### TASK
Repeat the stretch of entries below from the line with "ATOM 171 C CA" through the line with "ATOM 207 C C". Include both ends and add nothing.

════════════════

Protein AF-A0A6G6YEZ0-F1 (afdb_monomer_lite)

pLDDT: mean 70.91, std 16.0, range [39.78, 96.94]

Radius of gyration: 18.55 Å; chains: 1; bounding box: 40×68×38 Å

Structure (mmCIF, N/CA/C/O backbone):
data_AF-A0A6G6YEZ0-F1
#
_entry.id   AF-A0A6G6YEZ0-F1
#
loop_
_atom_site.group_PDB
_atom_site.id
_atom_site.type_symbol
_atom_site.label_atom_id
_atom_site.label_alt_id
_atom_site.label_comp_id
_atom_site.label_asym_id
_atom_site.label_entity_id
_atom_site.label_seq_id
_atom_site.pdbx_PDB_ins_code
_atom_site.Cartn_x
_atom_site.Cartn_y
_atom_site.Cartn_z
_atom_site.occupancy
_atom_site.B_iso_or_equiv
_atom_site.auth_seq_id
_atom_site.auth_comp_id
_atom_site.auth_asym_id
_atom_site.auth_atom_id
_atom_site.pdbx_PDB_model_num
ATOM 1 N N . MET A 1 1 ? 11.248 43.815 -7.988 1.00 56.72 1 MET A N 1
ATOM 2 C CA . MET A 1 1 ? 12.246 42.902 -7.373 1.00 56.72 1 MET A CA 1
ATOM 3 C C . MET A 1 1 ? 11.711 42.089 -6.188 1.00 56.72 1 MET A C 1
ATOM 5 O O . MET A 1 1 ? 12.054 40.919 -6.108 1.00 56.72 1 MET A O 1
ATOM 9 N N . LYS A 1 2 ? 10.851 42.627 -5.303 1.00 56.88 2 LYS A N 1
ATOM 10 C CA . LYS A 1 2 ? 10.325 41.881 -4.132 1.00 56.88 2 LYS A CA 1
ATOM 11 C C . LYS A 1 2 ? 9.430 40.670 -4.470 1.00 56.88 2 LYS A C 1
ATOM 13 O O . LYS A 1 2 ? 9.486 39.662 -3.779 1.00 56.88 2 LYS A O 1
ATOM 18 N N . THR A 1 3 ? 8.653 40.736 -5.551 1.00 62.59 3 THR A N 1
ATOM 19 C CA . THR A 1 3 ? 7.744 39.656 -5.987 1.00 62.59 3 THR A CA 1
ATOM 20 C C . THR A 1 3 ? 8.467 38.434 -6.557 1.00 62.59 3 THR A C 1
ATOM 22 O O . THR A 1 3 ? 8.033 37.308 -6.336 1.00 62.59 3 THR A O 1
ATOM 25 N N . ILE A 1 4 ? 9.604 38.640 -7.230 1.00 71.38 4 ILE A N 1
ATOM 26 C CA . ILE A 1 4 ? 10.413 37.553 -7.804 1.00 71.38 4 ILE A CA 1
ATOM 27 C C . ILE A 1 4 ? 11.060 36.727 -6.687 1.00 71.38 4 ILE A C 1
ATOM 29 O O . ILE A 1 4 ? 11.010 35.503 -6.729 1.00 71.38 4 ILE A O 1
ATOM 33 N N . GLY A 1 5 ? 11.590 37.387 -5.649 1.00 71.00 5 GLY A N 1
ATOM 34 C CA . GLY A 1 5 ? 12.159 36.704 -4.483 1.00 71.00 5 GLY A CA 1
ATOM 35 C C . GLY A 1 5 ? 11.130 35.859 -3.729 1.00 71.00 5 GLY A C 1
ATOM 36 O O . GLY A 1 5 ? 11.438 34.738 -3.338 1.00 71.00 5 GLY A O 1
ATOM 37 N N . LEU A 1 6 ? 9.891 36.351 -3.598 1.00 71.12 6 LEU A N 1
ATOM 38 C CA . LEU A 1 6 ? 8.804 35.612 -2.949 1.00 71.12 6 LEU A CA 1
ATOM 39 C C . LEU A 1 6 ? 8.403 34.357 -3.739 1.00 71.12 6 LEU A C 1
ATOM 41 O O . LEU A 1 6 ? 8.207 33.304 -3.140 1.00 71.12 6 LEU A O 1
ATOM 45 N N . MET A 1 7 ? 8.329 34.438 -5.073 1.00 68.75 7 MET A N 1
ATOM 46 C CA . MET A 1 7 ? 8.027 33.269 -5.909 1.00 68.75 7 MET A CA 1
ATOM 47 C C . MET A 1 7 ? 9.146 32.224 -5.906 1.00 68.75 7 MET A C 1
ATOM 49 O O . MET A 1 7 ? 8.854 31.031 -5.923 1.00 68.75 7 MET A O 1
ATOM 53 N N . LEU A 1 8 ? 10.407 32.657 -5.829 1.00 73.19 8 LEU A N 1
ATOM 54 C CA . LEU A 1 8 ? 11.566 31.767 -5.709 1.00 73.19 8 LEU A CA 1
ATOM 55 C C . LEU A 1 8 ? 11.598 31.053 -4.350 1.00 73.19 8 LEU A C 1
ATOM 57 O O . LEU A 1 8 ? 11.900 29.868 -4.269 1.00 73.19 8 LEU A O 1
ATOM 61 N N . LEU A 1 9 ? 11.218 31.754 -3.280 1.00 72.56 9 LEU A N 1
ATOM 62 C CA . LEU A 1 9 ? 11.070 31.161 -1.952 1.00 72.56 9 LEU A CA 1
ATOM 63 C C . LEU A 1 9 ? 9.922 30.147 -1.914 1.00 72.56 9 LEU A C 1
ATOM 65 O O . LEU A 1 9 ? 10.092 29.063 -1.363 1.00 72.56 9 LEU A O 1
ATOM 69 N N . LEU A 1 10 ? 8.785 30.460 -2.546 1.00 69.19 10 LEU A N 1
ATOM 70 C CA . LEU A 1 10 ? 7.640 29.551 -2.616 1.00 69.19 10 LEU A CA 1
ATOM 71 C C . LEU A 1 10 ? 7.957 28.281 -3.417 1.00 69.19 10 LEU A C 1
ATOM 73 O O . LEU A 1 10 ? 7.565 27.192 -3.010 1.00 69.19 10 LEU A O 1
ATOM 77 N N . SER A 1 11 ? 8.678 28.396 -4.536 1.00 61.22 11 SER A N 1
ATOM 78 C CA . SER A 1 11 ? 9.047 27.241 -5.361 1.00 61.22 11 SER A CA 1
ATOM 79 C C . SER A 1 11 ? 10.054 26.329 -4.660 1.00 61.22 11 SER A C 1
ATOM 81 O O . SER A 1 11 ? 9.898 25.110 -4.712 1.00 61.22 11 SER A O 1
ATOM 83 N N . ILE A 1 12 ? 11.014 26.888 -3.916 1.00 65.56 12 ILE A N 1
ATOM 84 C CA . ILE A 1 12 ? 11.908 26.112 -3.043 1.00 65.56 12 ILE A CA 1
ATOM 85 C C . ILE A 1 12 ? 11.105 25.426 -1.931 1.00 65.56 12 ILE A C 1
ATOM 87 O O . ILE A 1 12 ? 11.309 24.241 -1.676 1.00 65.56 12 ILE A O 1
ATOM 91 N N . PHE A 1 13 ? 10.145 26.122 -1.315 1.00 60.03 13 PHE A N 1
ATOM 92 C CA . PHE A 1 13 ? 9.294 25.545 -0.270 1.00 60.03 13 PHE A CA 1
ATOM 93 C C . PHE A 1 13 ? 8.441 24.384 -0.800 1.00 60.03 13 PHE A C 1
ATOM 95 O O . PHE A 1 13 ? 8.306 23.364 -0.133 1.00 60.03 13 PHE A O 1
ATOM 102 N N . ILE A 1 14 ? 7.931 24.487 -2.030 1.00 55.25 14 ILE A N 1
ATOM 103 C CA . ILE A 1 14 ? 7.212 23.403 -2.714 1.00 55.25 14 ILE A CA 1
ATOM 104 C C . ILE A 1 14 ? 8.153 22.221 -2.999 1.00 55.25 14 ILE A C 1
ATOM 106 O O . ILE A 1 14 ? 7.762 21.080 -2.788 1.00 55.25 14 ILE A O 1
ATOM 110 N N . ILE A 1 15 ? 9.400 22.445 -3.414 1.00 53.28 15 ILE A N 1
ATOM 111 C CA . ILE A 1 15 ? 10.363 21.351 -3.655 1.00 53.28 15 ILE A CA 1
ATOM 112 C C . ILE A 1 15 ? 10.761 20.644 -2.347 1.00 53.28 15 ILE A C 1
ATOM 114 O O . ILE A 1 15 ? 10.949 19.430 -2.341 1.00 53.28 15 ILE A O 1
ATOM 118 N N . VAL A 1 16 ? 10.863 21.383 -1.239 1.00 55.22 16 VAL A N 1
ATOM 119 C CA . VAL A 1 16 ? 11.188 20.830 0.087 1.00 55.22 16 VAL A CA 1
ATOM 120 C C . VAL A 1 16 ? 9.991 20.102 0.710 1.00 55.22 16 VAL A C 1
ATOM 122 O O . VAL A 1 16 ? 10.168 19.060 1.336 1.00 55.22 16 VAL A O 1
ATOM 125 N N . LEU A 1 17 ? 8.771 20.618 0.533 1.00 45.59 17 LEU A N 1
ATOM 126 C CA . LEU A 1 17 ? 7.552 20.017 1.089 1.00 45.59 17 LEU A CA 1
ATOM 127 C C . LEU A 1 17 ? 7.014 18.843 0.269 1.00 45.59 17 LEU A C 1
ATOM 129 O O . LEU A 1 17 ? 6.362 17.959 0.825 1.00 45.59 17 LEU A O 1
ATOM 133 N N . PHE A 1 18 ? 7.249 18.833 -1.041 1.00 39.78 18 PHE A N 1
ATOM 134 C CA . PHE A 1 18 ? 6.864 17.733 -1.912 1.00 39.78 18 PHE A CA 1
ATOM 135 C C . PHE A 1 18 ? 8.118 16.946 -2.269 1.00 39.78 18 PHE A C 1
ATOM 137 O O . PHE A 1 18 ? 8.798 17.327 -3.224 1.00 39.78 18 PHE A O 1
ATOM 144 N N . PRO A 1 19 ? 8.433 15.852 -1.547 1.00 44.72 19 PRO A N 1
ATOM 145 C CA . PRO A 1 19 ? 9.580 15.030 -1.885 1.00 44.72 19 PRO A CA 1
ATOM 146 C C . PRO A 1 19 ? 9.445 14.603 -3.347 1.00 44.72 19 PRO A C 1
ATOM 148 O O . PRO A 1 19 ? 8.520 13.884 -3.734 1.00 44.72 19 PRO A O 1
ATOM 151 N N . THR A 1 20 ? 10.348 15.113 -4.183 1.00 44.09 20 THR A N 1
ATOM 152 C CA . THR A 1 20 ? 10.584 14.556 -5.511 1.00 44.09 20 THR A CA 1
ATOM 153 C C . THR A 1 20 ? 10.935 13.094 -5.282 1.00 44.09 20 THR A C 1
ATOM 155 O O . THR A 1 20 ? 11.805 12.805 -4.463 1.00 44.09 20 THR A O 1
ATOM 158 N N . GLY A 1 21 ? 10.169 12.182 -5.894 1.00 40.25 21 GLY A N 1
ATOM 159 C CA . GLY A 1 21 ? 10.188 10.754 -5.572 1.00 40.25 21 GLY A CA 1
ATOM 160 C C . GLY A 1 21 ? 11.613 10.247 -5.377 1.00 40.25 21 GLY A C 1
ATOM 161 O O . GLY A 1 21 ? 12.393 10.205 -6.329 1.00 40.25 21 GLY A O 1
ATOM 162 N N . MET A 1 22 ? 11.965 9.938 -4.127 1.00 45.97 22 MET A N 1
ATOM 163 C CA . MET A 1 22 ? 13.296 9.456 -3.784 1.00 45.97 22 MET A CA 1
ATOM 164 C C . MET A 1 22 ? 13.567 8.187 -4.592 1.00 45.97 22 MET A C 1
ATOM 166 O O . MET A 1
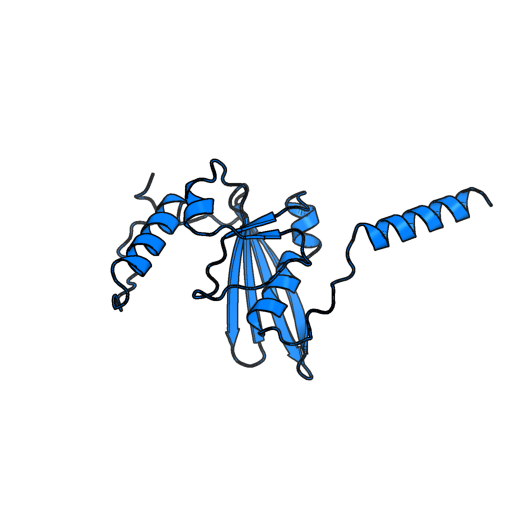 22 ? 12.741 7.276 -4.632 1.00 45.97 22 MET A O 1
ATOM 170 N N . ARG A 1 23 ? 14.714 8.146 -5.280 1.00 44.59 23 ARG A N 1
ATOM 171 C CA . ARG A 1 23 ? 15.183 6.958 -6.001 1.00 44.59 23 ARG A CA 1
ATOM 172 C C . ARG A 1 23 ? 15.352 5.817 -5.002 1.00 44.59 23 ARG A C 1
ATOM 174 O O . ARG A 1 23 ? 16.284 5.824 -4.207 1.00 44.59 23 ARG A O 1
ATOM 181 N N . LEU A 1 24 ? 14.453 4.844 -5.070 1.00 52.66 24 LEU A N 1
ATOM 182 C CA . LEU A 1 24 ? 14.436 3.640 -4.234 1.00 52.66 24 LEU A CA 1
ATOM 183 C C . LEU A 1 24 ? 15.296 2.506 -4.818 1.00 52.66 24 LEU A C 1
ATOM 185 O O . LEU A 1 24 ? 15.192 1.365 -4.387 1.00 52.66 24 LEU A O 1
ATOM 189 N N . ASP A 1 25 ? 16.140 2.815 -5.804 1.00 52.97 25 ASP A N 1
ATOM 190 C CA . ASP A 1 25 ? 16.696 1.825 -6.732 1.00 52.97 25 ASP A CA 1
ATOM 191 C C . ASP A 1 25 ? 17.895 1.022 -6.167 1.00 52.97 25 ASP A C 1
ATOM 193 O O . ASP A 1 25 ? 18.415 0.150 -6.858 1.00 52.97 25 ASP A O 1
ATOM 197 N N . ASN A 1 26 ? 18.342 1.264 -4.926 1.00 48.91 26 ASN A N 1
ATOM 198 C CA . ASN A 1 26 ? 19.475 0.534 -4.341 1.00 48.91 26 ASN A CA 1
ATOM 199 C C . ASN A 1 26 ? 19.007 -0.575 -3.380 1.00 48.91 26 ASN A C 1
ATOM 201 O O . ASN A 1 26 ? 18.549 -0.298 -2.273 1.00 48.91 26 ASN A O 1
ATOM 205 N N . HIS A 1 27 ? 19.187 -1.834 -3.803 1.00 57.56 27 HIS A N 1
ATOM 206 C CA . HIS A 1 27 ? 18.999 -3.071 -3.020 1.00 57.56 27 HIS A CA 1
ATOM 207 C C . HIS A 1 27 ? 17.590 -3.329 -2.456 1.00 57.56 27 HIS A C 1
ATOM 209 O O . HIS A 1 27 ? 17.444 -4.011 -1.442 1.00 57.56 27 HIS A O 1
ATOM 215 N N . LYS A 1 28 ? 16.551 -2.814 -3.114 1.00 70.06 28 LYS A N 1
ATOM 216 C CA . LYS A 1 28 ? 15.148 -3.038 -2.743 1.00 70.06 28 LYS A CA 1
ATOM 217 C C . LYS A 1 28 ? 14.491 -4.053 -3.675 1.00 70.06 28 LYS A C 1
ATOM 219 O O . LYS A 1 28 ? 14.818 -4.098 -4.859 1.00 70.06 28 LYS A O 1
ATOM 224 N N . SER A 1 29 ? 13.579 -4.871 -3.152 1.00 80.88 29 SER A N 1
ATOM 225 C CA . SER A 1 29 ? 12.779 -5.774 -3.995 1.00 80.88 29 SER A CA 1
ATOM 226 C C . SER A 1 29 ? 11.777 -4.989 -4.848 1.00 80.88 29 SER A C 1
ATOM 228 O O . SER A 1 29 ? 11.405 -3.863 -4.508 1.00 80.88 29 SER A O 1
ATOM 230 N N . ASP A 1 30 ? 11.342 -5.570 -5.969
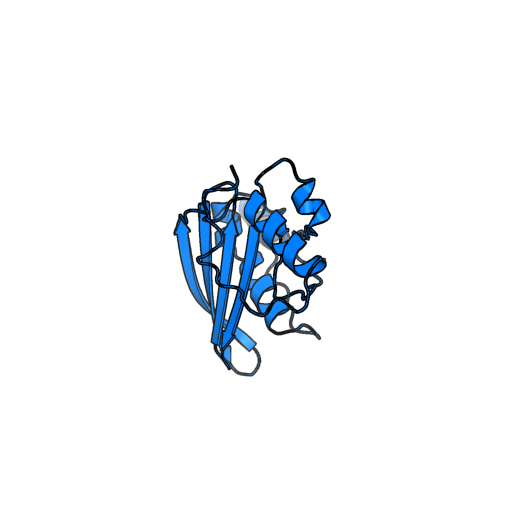 1.00 85.62 30 ASP A N 1
ATOM 231 C CA . ASP A 1 30 ? 10.410 -4.915 -6.896 1.00 85.62 30 ASP A CA 1
ATOM 232 C C . ASP A 1 30 ? 9.120 -4.473 -6.176 1.00 85.62 30 ASP A C 1
ATOM 234 O O . ASP A 1 30 ? 8.622 -3.371 -6.413 1.00 85.62 30 ASP A O 1
ATOM 238 N N . GLU A 1 31 ? 8.623 -5.271 -5.226 1.00 84.06 31 GLU A N 1
ATOM 239 C CA . GLU A 1 31 ? 7.469 -4.939 -4.388 1.00 84.06 31 GLU A CA 1
ATOM 240 C C . GLU A 1 31 ? 7.680 -3.663 -3.564 1.00 84.06 31 GLU A C 1
ATOM 242 O O . GLU A 1 31 ? 6.795 -2.807 -3.513 1.00 84.06 31 GLU A O 1
ATOM 247 N N . GLU A 1 32 ? 8.855 -3.515 -2.944 1.00 78.56 32 GLU A N 1
ATOM 248 C CA . GLU A 1 32 ? 9.198 -2.342 -2.132 1.00 78.56 32 GLU A CA 1
ATOM 249 C C . GLU A 1 32 ? 9.220 -1.074 -2.983 1.00 78.56 32 GLU A C 1
ATOM 251 O O . GLU A 1 32 ? 8.685 -0.038 -2.580 1.00 78.56 32 GLU A O 1
ATOM 256 N N . ILE A 1 33 ? 9.817 -1.152 -4.176 1.00 83.12 33 ILE A N 1
ATOM 257 C CA . ILE A 1 33 ? 9.913 -0.029 -5.114 1.00 83.12 33 ILE A CA 1
ATOM 258 C C . ILE A 1 33 ? 8.515 0.394 -5.564 1.00 83.12 33 ILE A C 1
ATOM 260 O O . ILE A 1 33 ? 8.178 1.579 -5.534 1.00 83.12 33 ILE A O 1
ATOM 264 N N . LEU A 1 34 ? 7.696 -0.571 -5.978 1.00 87.50 34 LEU A N 1
ATOM 265 C CA . LEU A 1 34 ? 6.360 -0.330 -6.512 1.00 87.50 34 LEU A CA 1
ATOM 266 C C . LEU A 1 34 ? 5.424 0.268 -5.459 1.00 87.50 34 LEU A C 1
ATOM 268 O O . LEU A 1 34 ? 4.775 1.282 -5.719 1.00 87.50 34 LEU A O 1
ATOM 272 N N . ILE A 1 35 ? 5.393 -0.295 -4.250 1.00 84.56 35 ILE A N 1
ATOM 273 C CA . ILE A 1 35 ? 4.527 0.208 -3.178 1.00 84.56 35 ILE A CA 1
ATOM 274 C C . ILE A 1 35 ? 5.013 1.558 -2.660 1.00 84.56 35 ILE A C 1
ATOM 276 O O . ILE A 1 35 ? 4.191 2.437 -2.403 1.00 84.56 35 ILE A O 1
ATOM 280 N N . SER A 1 36 ? 6.327 1.781 -2.591 1.00 79.88 36 SER A N 1
ATOM 281 C CA . SER A 1 36 ? 6.874 3.101 -2.264 1.00 79.88 36 SER A CA 1
ATOM 282 C C . SER A 1 36 ? 6.428 4.170 -3.262 1.00 79.88 36 SER A C 1
ATOM 284 O O . SER A 1 36 ? 5.999 5.259 -2.870 1.00 79.88 36 SER A O 1
ATOM 286 N N . LYS A 1 37 ? 6.521 3.871 -4.565 1.00 83.94 37 LYS A N 1
ATOM 287 C CA . LYS A 1 37 ? 6.081 4.774 -5.638 1.00 83.94 37 LYS A CA 1
ATOM 288 C C . LYS A 1 37 ? 4.589 5.074 -5.521 1.00 83.94 37 LYS A C 1
ATOM 290 O O . LYS A 1 37 ? 4.204 6.238 -5.555 1.00 83.94 37 LYS A O 1
ATOM 295 N N . ALA A 1 38 ? 3.772 4.051 -5.298 1.00 87.56 38 ALA A N 1
ATOM 296 C CA . ALA A 1 38 ? 2.332 4.211 -5.155 1.00 87.56 38 ALA A CA 1
ATOM 297 C C . ALA A 1 38 ? 1.960 5.037 -3.907 1.00 87.56 38 ALA A C 1
ATOM 299 O O . ALA A 1 38 ? 1.216 6.009 -4.010 1.00 87.56 38 ALA A O 1
ATOM 300 N N . LEU A 1 39 ? 2.531 4.733 -2.735 1.00 82.12 39 LEU A N 1
ATOM 301 C CA . LEU A 1 39 ? 2.248 5.445 -1.478 1.00 82.12 39 LEU A CA 1
ATOM 302 C C . LEU A 1 39 ? 2.757 6.892 -1.470 1.00 82.12 39 LEU A C 1
ATOM 304 O O . LEU A 1 39 ? 2.213 7.723 -0.744 1.00 82.12 39 LEU A O 1
ATOM 308 N N . SER A 1 40 ? 3.778 7.209 -2.268 1.00 80.12 40 SER A N 1
ATOM 309 C CA . SER A 1 40 ? 4.272 8.579 -2.462 1.00 80.12 40 SER A CA 1
ATOM 310 C C . SER A 1 40 ? 3.501 9.363 -3.531 1.00 80.12 40 SER A C 1
ATOM 312 O O . SER A 1 40 ? 3.788 10.543 -3.750 1.00 80.12 40 SER A O 1
ATOM 314 N N . SER A 1 41 ? 2.492 8.756 -4.167 1.00 82.06 41 SER A N 1
ATOM 315 C CA . SER A 1 41 ? 1.694 9.418 -5.194 1.00 82.06 41 SER A CA 1
ATOM 316 C C . SER A 1 41 ? 1.021 10.689 -4.669 1.00 82.06 41 SER A C 1
ATOM 318 O O . SER A 1 41 ? 0.331 10.700 -3.642 1.00 82.06 41 SER A O 1
ATOM 320 N N . LYS A 1 42 ? 1.161 11.776 -5.439 1.00 77.88 42 LYS A N 1
ATOM 321 C CA . LYS A 1 42 ? 0.481 13.055 -5.180 1.00 77.88 42 LYS A CA 1
ATOM 322 C C . LYS A 1 42 ? -1.037 12.895 -5.153 1.00 77.88 42 LYS A C 1
ATOM 324 O O . LYS A 1 42 ? -1.698 13.600 -4.398 1.00 77.88 42 LYS A O 1
ATOM 329 N N . GLN A 1 43 ? -1.574 11.960 -5.933 1.00 77.69 43 GLN A N 1
ATOM 330 C CA . GLN A 1 43 ? -3.005 11.679 -5.996 1.00 77.69 43 GLN A CA 1
ATOM 331 C C . GLN A 1 43 ? -3.556 11.241 -4.635 1.00 77.69 43 GLN A C 1
ATOM 333 O O . GLN A 1 43 ? -4.598 11.732 -4.208 1.00 77.69 43 GLN A O 1
ATOM 338 N N . ILE A 1 44 ? -2.815 10.395 -3.912 1.00 80.75 44 ILE A N 1
ATOM 339 C CA . ILE A 1 44 ? -3.184 9.970 -2.558 1.00 80.75 44 ILE A CA 1
ATOM 340 C C . ILE A 1 44 ? -3.105 11.156 -1.602 1.00 80.75 44 ILE A C 1
ATOM 342 O O . ILE A 1 44 ? -4.055 11.410 -0.870 1.00 80.75 44 ILE A O 1
ATOM 346 N N . SER A 1 45 ? -2.000 11.910 -1.623 1.00 77.25 45 SER A N 1
ATOM 347 C CA . SER A 1 45 ? -1.819 13.088 -0.759 1.00 77.25 45 SER A CA 1
ATOM 348 C C . SER A 1 45 ? -2.955 14.106 -0.905 1.00 77.25 45 SER A C 1
ATOM 350 O O . SER A 1 45 ? -3.426 14.637 0.098 1.00 77.25 45 SER A O 1
ATOM 352 N N . LEU A 1 46 ? -3.403 14.361 -2.137 1.00 74.25 46 LEU A N 1
ATOM 353 C CA . LEU A 1 46 ? -4.482 15.305 -2.429 1.00 74.25 46 LEU A CA 1
ATOM 354 C C . LEU A 1 46 ? -5.843 14.802 -1.940 1.00 74.25 46 LEU A C 1
ATOM 356 O O . LEU A 1 46 ? -6.608 15.579 -1.379 1.00 74.25 46 LEU A O 1
ATOM 360 N N . LEU A 1 47 ? -6.141 13.515 -2.135 1.00 72.69 47 LEU A N 1
ATOM 361 C CA . LEU A 1 47 ? -7.468 12.962 -1.850 1.00 72.69 47 LEU A CA 1
ATOM 362 C C . LEU A 1 47 ? -7.672 12.562 -0.386 1.00 72.69 47 LEU A C 1
ATOM 364 O O . LEU A 1 47 ? -8.807 12.527 0.081 1.00 72.69 47 LEU A O 1
ATOM 368 N N . THR A 1 48 ? -6.604 12.285 0.362 1.00 69.69 48 THR A N 1
ATOM 369 C CA . THR A 1 48 ? -6.714 11.907 1.780 1.00 69.69 48 THR A CA 1
ATOM 370 C C . THR A 1 48 ? -6.314 13.009 2.751 1.00 69.69 48 THR A C 1
ATOM 372 O O . THR A 1 48 ? -6.536 12.857 3.954 1.00 69.69 48 THR A O 1
ATOM 375 N N . LEU A 1 49 ? -5.732 14.105 2.243 1.00 65.62 49 LEU A N 1
ATOM 376 C CA . LEU A 1 49 ? -5.231 15.247 3.017 1.00 65.62 49 LEU A CA 1
ATOM 377 C C . LEU A 1 49 ? -4.285 14.843 4.164 1.00 65.62 49 LEU A C 1
ATOM 379 O O . LEU A 1 49 ? -4.183 15.546 5.168 1.00 65.62 49 LEU A O 1
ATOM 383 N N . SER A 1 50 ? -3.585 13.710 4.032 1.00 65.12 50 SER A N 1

════════════════

### RESULT BELOW
ATOM 171 C CA . ARG A 1 23 ? 15.183 6.958 -6.001 1.00 44.59 23 ARG A CA 1
ATOM 172 C C . ARG A 1 23 ? 15.352 5.817 -5.002 1.00 44.59 23 ARG A C 1
ATOM 174 O O . ARG A 1 23 ? 16.284 5.824 -4.207 1.00 44.59 23 ARG A O 1
ATOM 181 N N . LEU A 1 24 ? 14.453 4.844 -5.070 1.00 52.66 24 LEU A N 1
ATOM 182 C CA . LEU A 1 24 ? 14.436 3.640 -4.234 1.00 52.66 24 LEU A CA 1
ATOM 183 C C . LEU A 1 24 ? 15.296 2.506 -4.818 1.00 52.66 24 LEU A C 1
ATOM 185 O O . LEU A 1 24 ? 15.192 1.365 -4.387 1.00 52.66 24 LEU A O 1
ATOM 189 N N . ASP A 1 25 ? 16.140 2.815 -5.804 1.00 52.97 25 ASP A N 1
ATOM 190 C CA . ASP A 1 25 ? 16.696 1.825 -6.732 1.00 52.97 25 ASP A CA 1
ATOM 191 C C . ASP A 1 25 ? 17.895 1.022 -6.167 1.00 52.97 25 ASP A C 1
ATOM 193 O O . ASP A 1 25 ? 18.415 0.150 -6.858 1.00 52.97 25 ASP A O 1
ATOM 197 N N . ASN A 1 26 ? 18.342 1.264 -4.926 1.00 48.91 26 ASN A N 1
ATOM 198 C CA . ASN A 1 26 ? 19.475 0.534 -4.341 1.00 48.91 26 ASN A CA 1
ATOM 199 C C . ASN A 1 26 ? 19.007 -0.575 -3.380 1.00 48.91 26 ASN A C 1
ATOM 201 O O . ASN A 1 26 ? 18.549 -0.298 -2.273 1.00 48.91 26 ASN A O 1
ATOM 205 N N . HIS A 1 27 ? 19.187 -1.834 -3.803 1.00 57.56 27 HIS A N 1
ATOM 206 C CA . HIS A 1 27 ? 18.999 -3.071 -3.020 1.00 57.56 27 HIS A CA 1
ATOM 207 C C . HIS A 1 27 ? 17.590 -3.329 -2.456 1.00 57.56 27 HIS A C 1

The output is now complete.